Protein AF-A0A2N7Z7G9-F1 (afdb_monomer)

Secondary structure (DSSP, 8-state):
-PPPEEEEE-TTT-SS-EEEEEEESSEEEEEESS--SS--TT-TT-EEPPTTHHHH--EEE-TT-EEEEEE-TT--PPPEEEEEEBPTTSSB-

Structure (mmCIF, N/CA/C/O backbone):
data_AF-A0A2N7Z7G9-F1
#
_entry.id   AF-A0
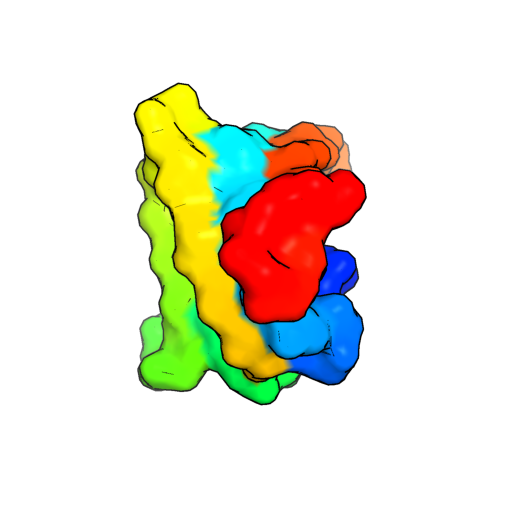A2N7Z7G9-F1
#
loop_
_atom_site.group_PDB
_atom_site.id
_atom_site.type_symbol
_atom_site.label_atom_id
_atom_site.label_alt_id
_atom_site.label_comp_id
_atom_site.label_asym_id
_atom_site.label_entity_id
_atom_site.label_seq_id
_atom_site.pdbx_PDB_ins_code
_atom_site.Cartn_x
_atom_site.Cartn_y
_atom_site.Cartn_z
_atom_site.occupancy
_atom_site.B_iso_or_equiv
_atom_site.auth_seq_id
_atom_site.auth_comp_id
_atom_site.auth_asym_id
_atom_site.auth_atom_id
_atom_site.pdbx_PDB_model_num
ATOM 1 N N . MET A 1 1 ? 18.902 -3.290 -14.136 1.00 52.56 1 MET A N 1
ATOM 2 C CA . MET A 1 1 ? 18.803 -1.928 -13.569 1.00 52.56 1 MET A CA 1
ATOM 3 C C . MET A 1 1 ? 17.718 -1.959 -12.500 1.00 52.56 1 MET A C 1
ATOM 5 O O . MET A 1 1 ? 16.669 -2.532 -12.768 1.00 52.56 1 MET A O 1
ATOM 9 N N . THR A 1 2 ? 17.938 -1.408 -11.307 1.00 61.00 2 THR A N 1
ATOM 10 C CA . THR A 1 2 ? 16.958 -1.441 -10.200 1.00 61.00 2 THR A CA 1
ATOM 11 C C . THR A 1 2 ? 15.823 -0.448 -10.452 1.00 61.00 2 THR A C 1
ATOM 13 O O . THR A 1 2 ? 16.089 0.734 -10.666 1.00 61.00 2 THR A O 1
ATOM 16 N N . ASN A 1 3 ? 14.567 -0.904 -10.497 1.00 67.25 3 ASN A N 1
ATOM 17 C CA . ASN A 1 3 ? 13.420 -0.001 -10.647 1.00 67.25 3 ASN A CA 1
ATOM 18 C C . ASN A 1 3 ? 13.369 0.960 -9.448 1.00 67.25 3 ASN A C 1
ATOM 20 O O . ASN A 1 3 ? 13.435 0.472 -8.318 1.00 67.25 3 ASN A O 1
ATOM 24 N N . PRO A 1 4 ? 13.265 2.288 -9.652 1.00 80.06 4 PRO A N 1
ATOM 25 C CA . PRO A 1 4 ? 13.125 3.209 -8.535 1.00 80.06 4 PRO A CA 1
ATOM 26 C C . PRO A 1 4 ? 11.810 2.926 -7.803 1.00 80.06 4 PRO A C 1
ATOM 28 O O . PRO A 1 4 ? 10.767 2.725 -8.430 1.00 80.06 4 PRO A O 1
ATOM 31 N N . ILE A 1 5 ? 11.863 2.899 -6.475 1.00 85.88 5 ILE A N 1
ATOM 32 C CA . ILE A 1 5 ? 10.717 2.611 -5.609 1.00 85.88 5 ILE A CA 1
ATOM 33 C C . ILE A 1 5 ? 10.259 3.918 -4.981 1.00 85.88 5 ILE A C 1
ATOM 35 O O . ILE A 1 5 ? 11.045 4.600 -4.326 1.00 85.88 5 ILE A O 1
ATOM 39 N N . THR A 1 6 ? 8.985 4.250 -5.160 1.00 88.00 6 THR A N 1
ATOM 40 C CA . THR A 1 6 ? 8.348 5.345 -4.426 1.00 88.00 6 THR A CA 1
ATOM 41 C C . THR A 1 6 ? 7.687 4.773 -3.182 1.00 88.00 6 THR A C 1
ATOM 43 O O . THR A 1 6 ? 6.818 3.907 -3.287 1.00 88.00 6 THR A O 1
ATOM 46 N N . VAL A 1 7 ? 8.075 5.268 -2.008 1.00 91.00 7 VAL A N 1
ATOM 47 C CA . VAL A 1 7 ? 7.347 5.021 -0.759 1.00 91.00 7 VAL A CA 1
ATOM 48 C C . VAL A 1 7 ? 6.228 6.051 -0.670 1.00 91.00 7 VAL A C 1
ATOM 50 O O . VAL A 1 7 ? 6.508 7.245 -0.624 1.00 91.00 7 VAL A O 1
ATOM 53 N N . LEU A 1 8 ? 4.976 5.597 -0.691 1.00 91.06 8 LEU A N 1
ATOM 54 C CA . LEU A 1 8 ? 3.818 6.475 -0.509 1.00 91.06 8 LEU A CA 1
ATOM 55 C C . LEU A 1 8 ? 3.497 6.646 0.970 1.00 91.06 8 LEU A C 1
ATOM 57 O O . LEU A 1 8 ? 3.262 7.755 1.434 1.00 91.06 8 LEU A O 1
ATOM 61 N N . ILE A 1 9 ? 3.486 5.526 1.692 1.00 94.56 9 ILE A N 1
ATOM 62 C CA . ILE A 1 9 ? 3.146 5.455 3.110 1.00 94.56 9 ILE A CA 1
ATOM 63 C C . ILE A 1 9 ? 4.098 4.445 3.735 1.00 94.56 9 ILE A C 1
ATOM 65 O O . ILE A 1 9 ? 4.204 3.318 3.243 1.00 94.56 9 ILE A O 1
ATOM 69 N N . SER A 1 10 ? 4.826 4.824 4.784 1.00 94.38 10 SER A N 1
ATOM 70 C CA . SER A 1 10 ? 5.650 3.856 5.505 1.00 94.38 10 SER A CA 1
ATOM 71 C C . SER A 1 10 ? 4.783 3.002 6.447 1.00 94.38 10 SER A C 1
ATOM 73 O O . SER A 1 10 ? 3.711 3.444 6.861 1.00 94.38 10 SER A O 1
ATOM 75 N N . PRO A 1 11 ? 5.232 1.794 6.837 1.00 95.94 11 PRO A N 1
ATOM 76 C CA . PRO A 1 11 ? 4.529 0.982 7.832 1.00 95.94 11 PRO A CA 1
ATOM 77 C C . PRO A 1 11 ? 4.241 1.735 9.138 1.00 95.94 11 PRO A C 1
ATOM 79 O O . PRO A 1 11 ? 3.192 1.540 9.740 1.00 95.94 11 PRO A O 1
ATOM 82 N N . ALA A 1 12 ? 5.161 2.613 9.554 1.00 94.50 12 ALA A N 1
ATOM 83 C CA . ALA A 1 12 ? 5.031 3.402 10.776 1.00 94.50 12 ALA A CA 1
ATOM 84 C C . ALA A 1 12 ? 4.001 4.537 10.649 1.00 94.50 12 ALA A C 1
ATOM 86 O O . ALA A 1 12 ? 3.377 4.895 11.643 1.00 94.50 12 ALA A O 1
ATOM 87 N N . ASP A 1 13 ? 3.801 5.071 9.440 1.00 94.81 13 ASP A N 1
ATOM 88 C CA . ASP A 1 13 ? 2.830 6.144 9.189 1.00 94.81 13 ASP A CA 1
ATOM 89 C C . ASP A 1 13 ? 1.399 5.602 9.048 1.00 94.81 13 ASP A C 1
ATOM 91 O O . ASP A 1 13 ? 0.428 6.316 9.296 1.00 94.81 13 ASP A O 1
ATOM 95 N N . ASN A 1 14 ? 1.242 4.324 8.684 1.00 96.12 14 ASN A N 1
ATOM 96 C CA . ASN A 1 14 ? -0.057 3.668 8.562 1.00 96.12 14 ASN A CA 1
ATOM 97 C C . ASN A 1 14 ? -0.554 3.103 9.910 1.00 96.12 14 ASN A C 1
ATOM 99 O O . ASN A 1 14 ? -0.674 1.889 10.087 1.00 96.12 14 ASN A O 1
ATOM 103 N N . VAL A 1 15 ? -0.831 3.980 10.877 1.00 96.31 15 VAL A N 1
ATOM 104 C CA . VAL A 1 15 ? -1.143 3.584 12.267 1.00 96.31 15 VAL A CA 1
ATOM 105 C C . VAL A 1 15 ? -2.472 2.829 12.397 1.00 96.31 15 VAL A C 1
ATOM 107 O O . VAL A 1 15 ? -2.562 1.892 13.185 1.00 96.31 15 VAL A O 1
ATOM 110 N N . ASN A 1 16 ? -3.489 3.204 11.616 1.00 97.06 16 ASN A N 1
ATOM 111 C CA . ASN A 1 16 ? -4.857 2.676 11.747 1.00 97.06 16 ASN A CA 1
ATOM 112 C C . ASN A 1 16 ? -5.374 1.965 10.485 1.00 97.06 16 ASN A C 1
ATOM 114 O O . ASN A 1 16 ? -6.476 1.422 10.490 1.00 97.06 16 ASN A O 1
ATOM 118 N N . GLY A 1 17 ? -4.598 1.954 9.404 1.00 96.75 17 GLY A N 1
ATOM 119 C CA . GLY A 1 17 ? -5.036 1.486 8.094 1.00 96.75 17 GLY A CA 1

*Exercise directions*
The expected output is exactly the lines of the listing above between the line holding "ATOM 40 C CA" and the line holding "ATOM 47 C CA", inclusive.

*Response to the task*
ATOM 40 C CA . THR A 1 6 ? 8.348 5.345 -4.426 1.00 88.00 6 THR A CA 1
ATOM 41 C C . THR A 1 6 ? 7.687 4.773 -3.182 1.00 88.00 6 THR A C 1
ATOM 43 O O . THR A 1 6 ? 6.818 3.907 -3.287 1.00 88.00 6 THR A O 1
ATOM 46 N N . VAL A 1 7 ? 8.075 5.268 -2.008 1.00 91.00 7 VAL A N 1
ATOM 47 C CA . VAL A 1 7 ? 7.347 5.021 -0.759 1.00 91.00 7 VAL A CA 1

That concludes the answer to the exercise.